(Given data begins)
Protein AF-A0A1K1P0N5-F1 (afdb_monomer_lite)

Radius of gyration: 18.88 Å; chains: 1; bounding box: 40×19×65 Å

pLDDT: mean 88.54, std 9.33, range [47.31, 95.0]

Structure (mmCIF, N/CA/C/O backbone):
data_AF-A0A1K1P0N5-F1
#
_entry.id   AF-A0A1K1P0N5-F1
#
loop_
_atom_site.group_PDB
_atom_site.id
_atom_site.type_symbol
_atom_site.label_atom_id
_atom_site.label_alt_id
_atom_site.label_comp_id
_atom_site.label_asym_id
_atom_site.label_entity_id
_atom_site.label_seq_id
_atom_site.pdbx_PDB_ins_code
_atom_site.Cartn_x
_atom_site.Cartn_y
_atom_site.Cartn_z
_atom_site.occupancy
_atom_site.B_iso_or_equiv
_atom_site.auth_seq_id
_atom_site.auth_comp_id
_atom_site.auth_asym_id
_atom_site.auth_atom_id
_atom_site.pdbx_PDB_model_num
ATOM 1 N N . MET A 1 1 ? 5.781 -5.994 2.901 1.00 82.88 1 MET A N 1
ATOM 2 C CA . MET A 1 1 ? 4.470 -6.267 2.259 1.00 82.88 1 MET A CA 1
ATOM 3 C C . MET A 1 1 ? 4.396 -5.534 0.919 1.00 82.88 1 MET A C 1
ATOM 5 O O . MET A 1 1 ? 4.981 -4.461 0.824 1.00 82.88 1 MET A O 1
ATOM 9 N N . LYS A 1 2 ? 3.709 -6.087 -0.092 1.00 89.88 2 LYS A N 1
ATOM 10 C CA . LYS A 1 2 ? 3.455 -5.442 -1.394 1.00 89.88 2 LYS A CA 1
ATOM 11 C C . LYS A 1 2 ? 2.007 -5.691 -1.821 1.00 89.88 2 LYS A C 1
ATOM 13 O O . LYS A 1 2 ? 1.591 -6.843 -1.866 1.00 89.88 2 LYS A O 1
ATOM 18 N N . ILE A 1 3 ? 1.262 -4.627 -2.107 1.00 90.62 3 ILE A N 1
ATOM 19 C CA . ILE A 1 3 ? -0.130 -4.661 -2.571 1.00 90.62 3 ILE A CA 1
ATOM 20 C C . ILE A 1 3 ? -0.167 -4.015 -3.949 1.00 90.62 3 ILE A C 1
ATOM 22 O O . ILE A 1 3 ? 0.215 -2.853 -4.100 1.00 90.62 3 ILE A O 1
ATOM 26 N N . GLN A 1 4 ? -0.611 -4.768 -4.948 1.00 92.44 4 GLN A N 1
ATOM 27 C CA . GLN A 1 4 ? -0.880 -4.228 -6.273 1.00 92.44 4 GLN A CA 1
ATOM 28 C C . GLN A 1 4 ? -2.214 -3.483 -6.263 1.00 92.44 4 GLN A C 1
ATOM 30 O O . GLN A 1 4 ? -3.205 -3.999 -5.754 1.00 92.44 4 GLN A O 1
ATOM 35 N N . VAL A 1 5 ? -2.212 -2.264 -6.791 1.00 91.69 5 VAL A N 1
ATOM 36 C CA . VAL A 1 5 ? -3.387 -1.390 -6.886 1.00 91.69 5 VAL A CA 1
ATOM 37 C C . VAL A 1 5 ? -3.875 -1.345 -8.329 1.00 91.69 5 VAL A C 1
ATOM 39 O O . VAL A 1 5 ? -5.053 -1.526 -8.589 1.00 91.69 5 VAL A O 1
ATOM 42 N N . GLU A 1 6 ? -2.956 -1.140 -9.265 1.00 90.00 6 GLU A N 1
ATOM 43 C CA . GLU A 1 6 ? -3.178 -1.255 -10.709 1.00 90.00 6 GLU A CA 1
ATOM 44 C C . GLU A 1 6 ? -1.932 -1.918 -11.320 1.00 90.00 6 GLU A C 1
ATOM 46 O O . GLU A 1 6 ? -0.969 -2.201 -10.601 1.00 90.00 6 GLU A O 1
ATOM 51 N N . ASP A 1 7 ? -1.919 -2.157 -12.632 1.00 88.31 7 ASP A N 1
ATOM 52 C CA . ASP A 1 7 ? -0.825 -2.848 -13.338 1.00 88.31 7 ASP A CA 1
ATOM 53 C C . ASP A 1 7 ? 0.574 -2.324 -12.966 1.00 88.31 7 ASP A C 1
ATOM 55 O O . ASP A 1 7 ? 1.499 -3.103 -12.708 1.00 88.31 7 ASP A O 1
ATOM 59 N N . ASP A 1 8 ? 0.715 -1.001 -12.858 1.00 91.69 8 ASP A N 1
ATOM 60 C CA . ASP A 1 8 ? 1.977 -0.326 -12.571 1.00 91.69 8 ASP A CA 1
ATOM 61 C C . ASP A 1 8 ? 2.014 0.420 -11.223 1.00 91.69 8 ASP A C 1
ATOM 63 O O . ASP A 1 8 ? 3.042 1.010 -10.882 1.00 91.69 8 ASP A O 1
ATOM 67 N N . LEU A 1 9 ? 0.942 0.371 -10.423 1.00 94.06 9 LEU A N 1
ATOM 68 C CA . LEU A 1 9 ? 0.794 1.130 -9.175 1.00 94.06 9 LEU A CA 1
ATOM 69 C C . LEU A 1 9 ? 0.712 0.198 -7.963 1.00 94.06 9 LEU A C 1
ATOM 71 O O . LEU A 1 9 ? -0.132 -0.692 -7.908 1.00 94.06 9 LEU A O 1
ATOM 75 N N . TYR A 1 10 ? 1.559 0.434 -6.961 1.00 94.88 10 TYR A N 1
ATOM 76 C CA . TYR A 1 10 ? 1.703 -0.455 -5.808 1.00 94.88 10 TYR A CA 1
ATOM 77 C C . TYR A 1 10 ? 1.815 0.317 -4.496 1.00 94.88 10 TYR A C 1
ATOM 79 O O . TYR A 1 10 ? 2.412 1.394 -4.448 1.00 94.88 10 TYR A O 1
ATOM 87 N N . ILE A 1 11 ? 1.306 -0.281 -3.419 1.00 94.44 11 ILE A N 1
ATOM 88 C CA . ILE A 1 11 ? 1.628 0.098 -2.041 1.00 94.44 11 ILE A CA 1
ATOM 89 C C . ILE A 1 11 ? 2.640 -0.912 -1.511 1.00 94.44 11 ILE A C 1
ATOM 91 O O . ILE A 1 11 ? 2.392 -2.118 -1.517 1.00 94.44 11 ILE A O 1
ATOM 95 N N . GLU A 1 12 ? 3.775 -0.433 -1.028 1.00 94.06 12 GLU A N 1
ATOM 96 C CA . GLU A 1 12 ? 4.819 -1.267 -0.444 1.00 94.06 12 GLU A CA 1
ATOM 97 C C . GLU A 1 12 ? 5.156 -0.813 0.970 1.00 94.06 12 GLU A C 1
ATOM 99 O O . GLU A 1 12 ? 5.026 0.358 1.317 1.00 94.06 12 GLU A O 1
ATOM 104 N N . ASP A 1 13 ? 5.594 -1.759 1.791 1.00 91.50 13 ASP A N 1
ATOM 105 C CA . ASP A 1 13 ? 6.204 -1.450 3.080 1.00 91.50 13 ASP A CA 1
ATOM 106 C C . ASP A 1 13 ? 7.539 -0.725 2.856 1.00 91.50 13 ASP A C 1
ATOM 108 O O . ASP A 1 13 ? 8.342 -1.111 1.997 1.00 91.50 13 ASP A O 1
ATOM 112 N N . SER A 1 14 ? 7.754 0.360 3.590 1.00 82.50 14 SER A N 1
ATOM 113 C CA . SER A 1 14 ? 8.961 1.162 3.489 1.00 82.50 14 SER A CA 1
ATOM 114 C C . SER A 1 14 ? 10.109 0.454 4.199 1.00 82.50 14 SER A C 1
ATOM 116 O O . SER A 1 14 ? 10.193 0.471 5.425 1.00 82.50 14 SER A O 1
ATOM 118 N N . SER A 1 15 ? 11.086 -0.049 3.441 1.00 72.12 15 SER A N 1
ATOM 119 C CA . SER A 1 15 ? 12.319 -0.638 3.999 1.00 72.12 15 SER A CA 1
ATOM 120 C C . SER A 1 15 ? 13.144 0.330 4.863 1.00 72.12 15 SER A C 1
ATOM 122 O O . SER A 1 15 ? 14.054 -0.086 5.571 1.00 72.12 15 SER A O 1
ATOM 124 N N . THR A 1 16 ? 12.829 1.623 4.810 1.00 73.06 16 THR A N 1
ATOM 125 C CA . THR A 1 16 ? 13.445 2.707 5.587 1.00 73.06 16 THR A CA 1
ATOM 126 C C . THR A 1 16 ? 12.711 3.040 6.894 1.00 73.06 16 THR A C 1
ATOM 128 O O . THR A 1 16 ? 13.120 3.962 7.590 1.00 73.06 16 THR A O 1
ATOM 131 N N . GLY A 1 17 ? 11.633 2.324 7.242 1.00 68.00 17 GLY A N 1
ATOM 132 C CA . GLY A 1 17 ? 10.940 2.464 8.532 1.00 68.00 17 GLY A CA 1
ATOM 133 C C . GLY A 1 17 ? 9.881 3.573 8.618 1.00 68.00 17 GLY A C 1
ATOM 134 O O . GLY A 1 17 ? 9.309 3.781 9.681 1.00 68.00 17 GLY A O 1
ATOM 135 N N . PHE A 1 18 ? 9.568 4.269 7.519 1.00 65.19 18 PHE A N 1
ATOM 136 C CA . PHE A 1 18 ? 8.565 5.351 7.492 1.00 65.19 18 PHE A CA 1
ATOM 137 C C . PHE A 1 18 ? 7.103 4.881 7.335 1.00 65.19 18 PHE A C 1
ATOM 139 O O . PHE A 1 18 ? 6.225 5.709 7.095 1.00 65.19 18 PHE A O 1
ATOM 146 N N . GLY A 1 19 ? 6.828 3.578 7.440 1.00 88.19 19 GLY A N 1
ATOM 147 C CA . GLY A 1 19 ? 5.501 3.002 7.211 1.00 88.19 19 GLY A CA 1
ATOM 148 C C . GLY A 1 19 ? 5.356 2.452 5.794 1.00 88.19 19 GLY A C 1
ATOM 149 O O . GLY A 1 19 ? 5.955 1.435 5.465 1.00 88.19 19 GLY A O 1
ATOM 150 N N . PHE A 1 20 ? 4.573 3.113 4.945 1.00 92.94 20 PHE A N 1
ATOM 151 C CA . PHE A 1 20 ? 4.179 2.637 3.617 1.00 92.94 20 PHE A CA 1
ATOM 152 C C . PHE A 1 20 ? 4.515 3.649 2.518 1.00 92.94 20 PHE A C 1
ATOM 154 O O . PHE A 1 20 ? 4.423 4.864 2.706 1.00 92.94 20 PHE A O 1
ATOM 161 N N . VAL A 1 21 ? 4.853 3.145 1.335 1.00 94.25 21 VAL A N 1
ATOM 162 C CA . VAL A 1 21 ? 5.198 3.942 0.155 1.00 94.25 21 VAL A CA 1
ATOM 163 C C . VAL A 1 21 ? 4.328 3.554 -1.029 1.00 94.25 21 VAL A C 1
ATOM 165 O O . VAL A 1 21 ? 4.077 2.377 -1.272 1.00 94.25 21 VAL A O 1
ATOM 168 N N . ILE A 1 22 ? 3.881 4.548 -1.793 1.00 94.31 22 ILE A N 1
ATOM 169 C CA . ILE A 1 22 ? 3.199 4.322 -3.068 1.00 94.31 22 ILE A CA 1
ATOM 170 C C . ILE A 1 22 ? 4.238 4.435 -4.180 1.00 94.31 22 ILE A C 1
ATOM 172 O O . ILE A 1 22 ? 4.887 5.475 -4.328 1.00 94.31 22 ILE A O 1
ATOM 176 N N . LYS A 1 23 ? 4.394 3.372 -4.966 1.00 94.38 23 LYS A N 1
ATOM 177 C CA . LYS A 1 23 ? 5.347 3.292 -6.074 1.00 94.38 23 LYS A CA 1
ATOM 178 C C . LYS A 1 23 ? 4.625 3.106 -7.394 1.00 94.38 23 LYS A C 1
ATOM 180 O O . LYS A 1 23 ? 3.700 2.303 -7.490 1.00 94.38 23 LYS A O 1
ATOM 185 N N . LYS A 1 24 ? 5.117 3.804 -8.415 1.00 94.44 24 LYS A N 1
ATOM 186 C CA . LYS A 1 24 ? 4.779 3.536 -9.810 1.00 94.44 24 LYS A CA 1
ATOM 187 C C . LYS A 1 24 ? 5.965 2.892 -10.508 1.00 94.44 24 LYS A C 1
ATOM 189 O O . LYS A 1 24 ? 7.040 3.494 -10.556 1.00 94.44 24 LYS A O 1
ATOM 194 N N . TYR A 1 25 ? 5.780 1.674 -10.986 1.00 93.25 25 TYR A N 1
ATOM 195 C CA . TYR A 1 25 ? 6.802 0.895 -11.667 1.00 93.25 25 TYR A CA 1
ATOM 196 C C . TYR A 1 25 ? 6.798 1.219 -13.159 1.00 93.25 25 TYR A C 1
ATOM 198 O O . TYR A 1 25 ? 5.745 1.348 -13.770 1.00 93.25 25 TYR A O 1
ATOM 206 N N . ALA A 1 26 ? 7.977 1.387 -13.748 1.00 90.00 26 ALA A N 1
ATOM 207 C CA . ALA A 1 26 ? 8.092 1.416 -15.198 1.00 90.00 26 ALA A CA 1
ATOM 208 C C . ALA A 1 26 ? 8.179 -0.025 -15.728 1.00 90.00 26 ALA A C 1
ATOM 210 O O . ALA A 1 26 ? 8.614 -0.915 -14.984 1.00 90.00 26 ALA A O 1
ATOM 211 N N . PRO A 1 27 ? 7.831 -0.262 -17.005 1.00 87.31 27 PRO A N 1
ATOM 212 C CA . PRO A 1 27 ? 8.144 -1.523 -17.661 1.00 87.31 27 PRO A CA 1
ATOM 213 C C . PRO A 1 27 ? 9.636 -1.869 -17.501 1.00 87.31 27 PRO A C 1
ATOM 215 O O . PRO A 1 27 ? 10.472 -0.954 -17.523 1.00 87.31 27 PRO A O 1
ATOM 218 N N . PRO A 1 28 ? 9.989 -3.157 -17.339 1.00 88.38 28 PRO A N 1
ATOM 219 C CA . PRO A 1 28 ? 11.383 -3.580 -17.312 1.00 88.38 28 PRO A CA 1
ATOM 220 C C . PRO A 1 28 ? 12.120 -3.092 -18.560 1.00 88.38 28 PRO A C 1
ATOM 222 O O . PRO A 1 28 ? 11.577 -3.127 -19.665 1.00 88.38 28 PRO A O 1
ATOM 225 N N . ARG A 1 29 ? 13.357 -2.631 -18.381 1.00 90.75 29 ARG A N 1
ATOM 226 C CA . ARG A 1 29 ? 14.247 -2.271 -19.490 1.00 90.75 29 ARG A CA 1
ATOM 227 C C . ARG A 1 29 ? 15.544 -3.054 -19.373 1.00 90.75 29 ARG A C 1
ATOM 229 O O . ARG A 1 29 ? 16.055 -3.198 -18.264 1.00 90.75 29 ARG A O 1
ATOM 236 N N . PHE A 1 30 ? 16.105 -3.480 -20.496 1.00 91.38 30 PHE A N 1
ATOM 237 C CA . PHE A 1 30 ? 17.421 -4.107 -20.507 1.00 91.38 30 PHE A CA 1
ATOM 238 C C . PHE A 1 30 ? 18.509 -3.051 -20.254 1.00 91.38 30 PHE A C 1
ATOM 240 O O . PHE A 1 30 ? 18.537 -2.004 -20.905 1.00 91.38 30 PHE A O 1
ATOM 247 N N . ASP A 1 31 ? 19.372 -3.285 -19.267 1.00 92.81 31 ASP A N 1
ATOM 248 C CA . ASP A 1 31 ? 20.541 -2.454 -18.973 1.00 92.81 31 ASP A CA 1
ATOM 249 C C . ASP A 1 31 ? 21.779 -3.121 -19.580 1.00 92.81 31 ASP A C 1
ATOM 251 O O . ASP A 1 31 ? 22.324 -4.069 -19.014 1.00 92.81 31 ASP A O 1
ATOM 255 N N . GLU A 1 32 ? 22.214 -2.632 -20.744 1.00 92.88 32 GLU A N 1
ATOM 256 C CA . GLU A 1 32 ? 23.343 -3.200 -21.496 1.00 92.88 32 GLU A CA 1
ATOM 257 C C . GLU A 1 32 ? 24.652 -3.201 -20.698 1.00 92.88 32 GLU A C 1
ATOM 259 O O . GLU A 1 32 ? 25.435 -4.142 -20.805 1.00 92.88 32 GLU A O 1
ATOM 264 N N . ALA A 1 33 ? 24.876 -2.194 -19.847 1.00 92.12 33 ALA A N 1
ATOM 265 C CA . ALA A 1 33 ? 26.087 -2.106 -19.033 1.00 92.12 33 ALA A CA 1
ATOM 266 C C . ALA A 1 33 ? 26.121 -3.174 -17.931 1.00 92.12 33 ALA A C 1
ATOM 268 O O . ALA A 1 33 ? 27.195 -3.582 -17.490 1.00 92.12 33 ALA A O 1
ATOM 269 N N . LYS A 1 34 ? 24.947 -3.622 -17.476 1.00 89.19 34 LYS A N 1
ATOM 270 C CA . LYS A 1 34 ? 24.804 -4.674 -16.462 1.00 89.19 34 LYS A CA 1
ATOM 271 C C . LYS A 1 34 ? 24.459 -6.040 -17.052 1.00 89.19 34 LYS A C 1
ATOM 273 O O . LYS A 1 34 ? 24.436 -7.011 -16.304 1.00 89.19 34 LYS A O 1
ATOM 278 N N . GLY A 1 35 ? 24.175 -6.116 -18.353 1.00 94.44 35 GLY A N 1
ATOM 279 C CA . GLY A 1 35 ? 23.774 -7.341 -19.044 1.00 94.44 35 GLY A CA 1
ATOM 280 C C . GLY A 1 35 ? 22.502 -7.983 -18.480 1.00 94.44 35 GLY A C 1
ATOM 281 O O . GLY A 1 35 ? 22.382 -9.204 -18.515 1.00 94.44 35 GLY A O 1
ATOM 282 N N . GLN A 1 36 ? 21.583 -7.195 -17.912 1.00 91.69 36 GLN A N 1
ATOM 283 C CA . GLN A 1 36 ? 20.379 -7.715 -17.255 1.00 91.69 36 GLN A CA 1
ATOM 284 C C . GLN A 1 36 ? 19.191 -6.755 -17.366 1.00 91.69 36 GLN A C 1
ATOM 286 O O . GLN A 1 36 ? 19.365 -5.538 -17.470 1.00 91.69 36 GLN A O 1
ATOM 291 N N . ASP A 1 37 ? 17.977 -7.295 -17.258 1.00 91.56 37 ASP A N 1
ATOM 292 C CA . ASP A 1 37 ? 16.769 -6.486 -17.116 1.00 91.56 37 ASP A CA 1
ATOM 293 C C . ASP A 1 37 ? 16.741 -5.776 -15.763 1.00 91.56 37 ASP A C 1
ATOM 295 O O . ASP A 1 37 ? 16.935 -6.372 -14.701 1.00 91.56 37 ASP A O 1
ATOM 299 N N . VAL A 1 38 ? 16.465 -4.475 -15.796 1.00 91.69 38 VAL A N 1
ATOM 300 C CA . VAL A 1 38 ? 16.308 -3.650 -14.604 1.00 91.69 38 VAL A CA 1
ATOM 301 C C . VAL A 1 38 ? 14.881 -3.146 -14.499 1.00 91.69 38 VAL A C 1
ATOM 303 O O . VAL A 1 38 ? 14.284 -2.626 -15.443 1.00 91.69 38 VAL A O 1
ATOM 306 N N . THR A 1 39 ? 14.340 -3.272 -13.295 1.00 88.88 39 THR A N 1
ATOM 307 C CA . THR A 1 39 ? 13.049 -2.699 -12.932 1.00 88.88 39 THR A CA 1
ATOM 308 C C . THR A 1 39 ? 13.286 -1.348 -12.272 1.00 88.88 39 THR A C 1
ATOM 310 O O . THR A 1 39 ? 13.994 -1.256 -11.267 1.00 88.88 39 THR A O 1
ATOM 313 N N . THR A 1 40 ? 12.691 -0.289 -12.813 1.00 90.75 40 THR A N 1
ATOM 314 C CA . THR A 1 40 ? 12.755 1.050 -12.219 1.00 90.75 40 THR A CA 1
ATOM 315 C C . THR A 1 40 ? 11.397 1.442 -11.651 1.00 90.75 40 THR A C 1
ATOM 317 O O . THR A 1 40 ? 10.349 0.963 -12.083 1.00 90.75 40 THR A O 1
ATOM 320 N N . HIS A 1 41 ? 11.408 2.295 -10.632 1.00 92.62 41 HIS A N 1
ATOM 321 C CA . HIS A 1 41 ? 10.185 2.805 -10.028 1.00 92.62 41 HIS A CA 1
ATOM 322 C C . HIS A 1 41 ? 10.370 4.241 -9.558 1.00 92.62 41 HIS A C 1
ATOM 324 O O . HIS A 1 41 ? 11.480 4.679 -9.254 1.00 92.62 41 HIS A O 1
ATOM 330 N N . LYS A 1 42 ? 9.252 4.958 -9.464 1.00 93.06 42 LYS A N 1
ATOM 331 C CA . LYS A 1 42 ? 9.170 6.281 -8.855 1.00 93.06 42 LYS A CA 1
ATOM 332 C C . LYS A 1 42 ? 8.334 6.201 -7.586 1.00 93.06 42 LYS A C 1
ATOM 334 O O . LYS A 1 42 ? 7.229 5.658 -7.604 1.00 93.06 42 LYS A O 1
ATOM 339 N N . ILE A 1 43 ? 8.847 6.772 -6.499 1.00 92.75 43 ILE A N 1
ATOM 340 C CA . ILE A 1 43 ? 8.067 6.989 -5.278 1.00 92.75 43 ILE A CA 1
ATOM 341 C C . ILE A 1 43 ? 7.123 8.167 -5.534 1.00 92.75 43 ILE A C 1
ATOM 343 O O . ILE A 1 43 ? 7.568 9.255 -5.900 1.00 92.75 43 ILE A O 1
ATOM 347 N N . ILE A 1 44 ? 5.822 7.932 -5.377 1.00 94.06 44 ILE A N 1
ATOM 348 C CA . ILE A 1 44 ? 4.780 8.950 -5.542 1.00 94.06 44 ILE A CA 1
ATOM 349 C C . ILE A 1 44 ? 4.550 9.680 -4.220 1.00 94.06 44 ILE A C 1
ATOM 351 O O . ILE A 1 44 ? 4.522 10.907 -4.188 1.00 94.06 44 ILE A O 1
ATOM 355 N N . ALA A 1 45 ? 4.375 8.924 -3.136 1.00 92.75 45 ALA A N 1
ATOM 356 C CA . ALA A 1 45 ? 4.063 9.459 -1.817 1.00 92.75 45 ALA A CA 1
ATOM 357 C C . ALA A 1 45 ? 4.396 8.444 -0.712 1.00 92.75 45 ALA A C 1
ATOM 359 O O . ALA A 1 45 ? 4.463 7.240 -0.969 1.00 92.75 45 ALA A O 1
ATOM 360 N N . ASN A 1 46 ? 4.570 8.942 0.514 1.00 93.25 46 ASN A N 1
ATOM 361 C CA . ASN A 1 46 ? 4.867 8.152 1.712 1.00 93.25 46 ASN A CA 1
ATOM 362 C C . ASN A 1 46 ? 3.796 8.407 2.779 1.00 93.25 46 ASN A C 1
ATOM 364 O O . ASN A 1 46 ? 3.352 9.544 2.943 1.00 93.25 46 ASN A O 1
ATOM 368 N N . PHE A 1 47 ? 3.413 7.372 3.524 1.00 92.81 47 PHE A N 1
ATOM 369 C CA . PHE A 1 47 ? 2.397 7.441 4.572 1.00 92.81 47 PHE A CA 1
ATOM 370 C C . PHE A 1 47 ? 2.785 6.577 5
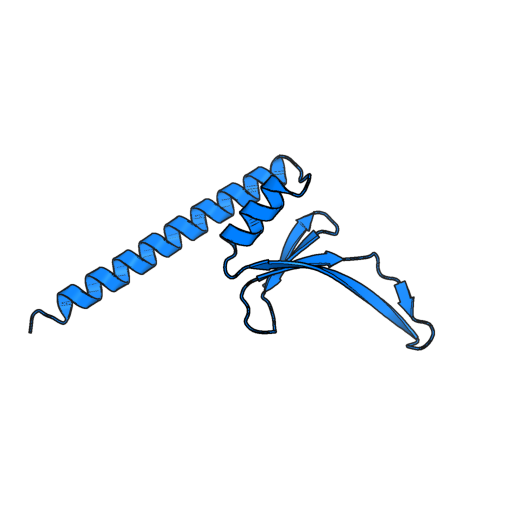.761 1.00 92.81 47 PHE A C 1
ATOM 372 O O . PHE A 1 47 ? 3.330 5.496 5.602 1.00 92.81 47 PHE A O 1
ATOM 379 N N . GLN A 1 48 ? 2.404 7.007 6.960 1.00 91.62 48 GLN A N 1
ATOM 380 C CA . GLN A 1 48 ? 2.625 6.220 8.176 1.00 91.62 48 GLN A CA 1
ATOM 381 C C . GLN A 1 48 ? 1.680 5.014 8.288 1.00 91.62 48 GLN A C 1
ATOM 383 O O . GLN A 1 48 ? 1.943 4.093 9.052 1.00 91.62 48 GLN A O 1
ATOM 388 N N . SER A 1 49 ? 0.567 5.008 7.548 1.00 90.94 49 SER A N 1
ATOM 389 C CA . SER A 1 49 ? -0.455 3.969 7.656 1.00 90.94 49 SER A CA 1
ATOM 390 C C . SER A 1 49 ? -1.041 3.583 6.301 1.00 90.94 49 SER A C 1
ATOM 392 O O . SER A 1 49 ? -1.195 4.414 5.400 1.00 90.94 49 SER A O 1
(Given data ends)
| Exercise prompt |
Out of the data above, transcribe exactly and only the lines starting with the line that has "ATOM 255 N N" and going on through the line that has "ATOM 268 O O", both included.

| Answer space |
ATOM 255 N N . GLU A 1 32 ? 22.214 -2.632 -20.744 1.00 92.88 32 GLU A N 1
ATOM 256 C CA . GLU A 1 32 ? 23.343 -3.200 -21.496 1.00 92.88 32 GLU A CA 1
ATOM 257 C C . GLU A 1 32 ? 24.652 -3.201 -20.698 1.00 92.88 32 GLU A C 1
ATOM 259 O O . GLU A 1 32 ? 25.435 -4.142 -20.805 1.00 92.88 32 GLU A O 1
ATOM 264 N N . ALA A 1 33 ? 24.876 -2.194 -19.847 1.00 92.12 33 ALA A N 1
ATOM 265 C CA . ALA A 1 33 ? 26.087 -2.106 -19.033 1.00 92.12 33 ALA A CA 1
ATOM 266 C C . ALA A 1 33 ? 26.121 -3.174 -17.931 1.00 92.12 33 ALA A C 1
ATOM 268 O O . ALA A 1 33 ? 27.195 -3.582 -17.490 1.00 92.12 33 ALA A O 1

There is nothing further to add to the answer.